Input material below:

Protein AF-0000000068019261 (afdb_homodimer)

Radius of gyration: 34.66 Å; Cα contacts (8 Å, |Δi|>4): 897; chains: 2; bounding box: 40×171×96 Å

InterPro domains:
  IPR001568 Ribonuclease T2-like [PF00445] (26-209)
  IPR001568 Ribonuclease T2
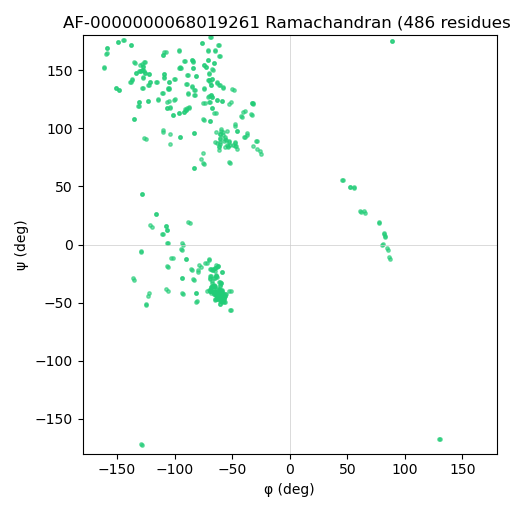-like [PTHR11240] (9-220)
  IPR033697 Ribonuclease T2, eukaryotic [cd01061] (26-223)
  IPR036430 Ribonuclease T2-like superfamily [G3DSA:3.90.730.10] (21-232)
  IPR036430 Ribonuclease T2-like superfamily [SSF55895] (22-226)

Organism: Hordeum vulgare subsp. vulgare (NCBI:txid112509)

pLDDT: mean 89.33, std 19.51, range [26.31, 98.94]

Structure (mmCIF, N/CA/C/O backbone):
data_AF-0000000068019261-model_v1
#
loop_
_entity.id
_entity.type
_entity.pdbx_description
1 polymer 'Uncharacterized protein'
#
loop_
_atom_site.group_PDB
_atom_site.id
_atom_site.type_symbol
_atom_site.label_atom_id
_atom_site.label_alt_id
_atom_site.label_comp_id
_atom_site.label_asym_id
_atom_site.label_entity_id
_atom_site.label_seq_id
_atom_site.pdbx_PDB_ins_code
_atom_site.Cartn_x
_atom_site.Cartn_y
_atom_site.Cartn_z
_atom_site.occupancy
_atom_site.B_iso_or_equiv
_atom_site.auth_seq_id
_atom_site.auth_comp_id
_atom_site.auth_asym_id
_atom_site.auth_atom_id
_atom_site.pdbx_PDB_model_num
ATOM 1 N N . MET A 1 1 ? -9.977 71.438 74.438 1 33.44 1 MET A N 1
ATOM 2 C CA . MET A 1 1 ? -10.648 70.812 73.312 1 33.44 1 MET A CA 1
ATOM 3 C C . MET A 1 1 ? -9.68 70.625 72.125 1 33.44 1 MET A C 1
ATOM 5 O O . MET A 1 1 ? -9.305 71.562 71.5 1 33.44 1 MET A O 1
ATOM 9 N N . ALA A 1 2 ? -8.641 69.688 72.375 1 45.53 2 ALA A N 1
ATOM 10 C CA . ALA A 1 2 ? -7.512 69.312 71.5 1 45.53 2 ALA A CA 1
ATOM 11 C C . ALA A 1 2 ? -7.996 68.75 70.188 1 45.53 2 ALA A C 1
ATOM 13 O O . ALA A 1 2 ? -8.812 67.812 70.125 1 45.53 2 ALA A O 1
ATOM 14 N N . MET A 1 3 ? -8.055 69.562 69.125 1 40.28 3 MET A N 1
ATOM 15 C CA . MET A 1 3 ? -8.422 69.375 67.75 1 40.28 3 MET A CA 1
ATOM 16 C C . MET A 1 3 ? -7.551 68.25 67.125 1 40.28 3 MET A C 1
ATOM 18 O O . MET A 1 3 ? -6.328 68.375 67.062 1 40.28 3 MET A O 1
ATOM 22 N N . ARG A 1 4 ? -7.945 66.938 67.312 1 44.56 4 ARG A N 1
ATOM 23 C CA . ARG A 1 4 ? -7.289 65.812 66.688 1 44.56 4 ARG A CA 1
ATOM 24 C C . ARG A 1 4 ? -7.293 65.938 65.125 1 44.56 4 ARG A C 1
ATOM 26 O O . ARG A 1 4 ? -8.352 66.125 64.562 1 44.56 4 ARG A O 1
ATOM 33 N N . ALA A 1 5 ? -6.203 66.5 64.562 1 47.22 5 ALA A N 1
ATOM 34 C CA . ALA A 1 5 ? -5.977 66.5 63.094 1 47.22 5 ALA A CA 1
ATOM 35 C C . ALA A 1 5 ? -6.031 65.125 62.5 1 47.22 5 ALA A C 1
ATOM 37 O O . ALA A 1 5 ? -5.363 64.188 63 1 47.22 5 ALA A O 1
ATOM 38 N N . ILE A 1 6 ? -7.195 64.75 61.938 1 46.44 6 ILE A N 1
ATOM 39 C CA . ILE A 1 6 ? -7.383 63.5 61.156 1 46.44 6 ILE A CA 1
ATOM 40 C C . ILE A 1 6 ? -6.457 63.5 59.938 1 46.44 6 ILE A C 1
ATOM 42 O O . ILE A 1 6 ? -6.52 64.438 59.125 1 46.44 6 ILE A O 1
ATOM 46 N N . SER A 1 7 ? -5.285 62.969 60.062 1 42.66 7 SER A N 1
ATOM 47 C CA . SER A 1 7 ? -4.391 62.781 58.906 1 42.66 7 SER A CA 1
ATOM 48 C C . SER A 1 7 ? -5.02 61.875 57.844 1 42.66 7 SER A C 1
ATOM 50 O O . SER A 1 7 ? -5.387 60.75 58.156 1 42.66 7 SER A O 1
ATOM 52 N N . LEU A 1 8 ? -5.668 62.5 56.844 1 42.69 8 LEU A N 1
ATOM 53 C CA . LEU A 1 8 ? -6.168 61.781 55.688 1 42.69 8 LEU A CA 1
ATOM 54 C C . LEU A 1 8 ? -5.031 61.094 54.938 1 42.69 8 LEU A C 1
ATOM 56 O O . LEU A 1 8 ? -4.121 61.75 54.438 1 42.69 8 LEU A O 1
ATOM 60 N N . CYS A 1 9 ? -4.695 59.875 55.312 1 41.44 9 CYS A N 1
ATOM 61 C CA . CYS A 1 9 ? -3.766 59.062 54.531 1 41.44 9 CYS A CA 1
ATOM 62 C C . CYS A 1 9 ? -4.309 58.781 53.125 1 41.44 9 CYS A C 1
ATOM 64 O O . CYS A 1 9 ? -5.324 58.125 52.969 1 41.44 9 CYS A O 1
ATOM 66 N N . LEU A 1 10 ? -4.082 59.719 52.188 1 42.97 10 LEU A N 1
ATOM 67 C CA . LEU A 1 10 ? -4.367 59.438 50.781 1 42.97 10 LEU A CA 1
ATOM 68 C C . LEU A 1 10 ? -3.639 58.188 50.312 1 42.97 10 LEU A C 1
ATOM 70 O O . LEU A 1 10 ? -2.406 58.156 50.25 1 42.97 10 LEU A O 1
ATOM 74 N N . ILE A 1 11 ? -4.246 57.031 50.438 1 44.88 11 ILE A N 1
ATOM 75 C CA . ILE A 1 11 ? -3.74 55.812 49.812 1 44.88 11 ILE A CA 1
ATOM 76 C C . ILE A 1 11 ? -3.717 55.969 48.312 1 44.88 11 ILE A C 1
ATOM 78 O O . ILE A 1 11 ? -4.766 56.094 47.656 1 44.88 11 ILE A O 1
ATOM 82 N N . LEU A 1 12 ? -2.721 56.594 47.719 1 44.84 12 LEU A N 1
ATOM 83 C CA . LEU A 1 12 ? -2.496 56.531 46.281 1 44.84 12 LEU A CA 1
ATOM 84 C C . LEU A 1 12 ? -2.459 55.094 45.781 1 44.84 12 LEU A C 1
ATOM 86 O O . LEU A 1 12 ? -1.535 54.344 46.125 1 44.84 12 LEU A O 1
ATOM 90 N N . GLY A 1 13 ? -3.59 54.5 45.469 1 42.59 13 GLY A N 1
ATOM 91 C CA . GLY A 1 13 ? -3.643 53.219 44.781 1 42.59 13 GLY A CA 1
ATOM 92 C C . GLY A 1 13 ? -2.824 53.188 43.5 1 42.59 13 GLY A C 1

End of Input material.

• [Activity] Lines holding the string "Ribonuclease" are the answer; copy each one from the listing above.

• [Finished task]
  IPR001568 Ribonuclease T2-like [PF00445] (26-209)
  IPR001568 Ribonuclease T2
  IPR033697 Ribonuclease T2, eukaryotic [cd01061] (26-223)
  IPR036430 Ribonuclease T2-like superfamily [G3DSA:3.90.730.10] (21-232)
  IPR036430 Ribonuclease T2-like superfamily [SSF55895] (22-226)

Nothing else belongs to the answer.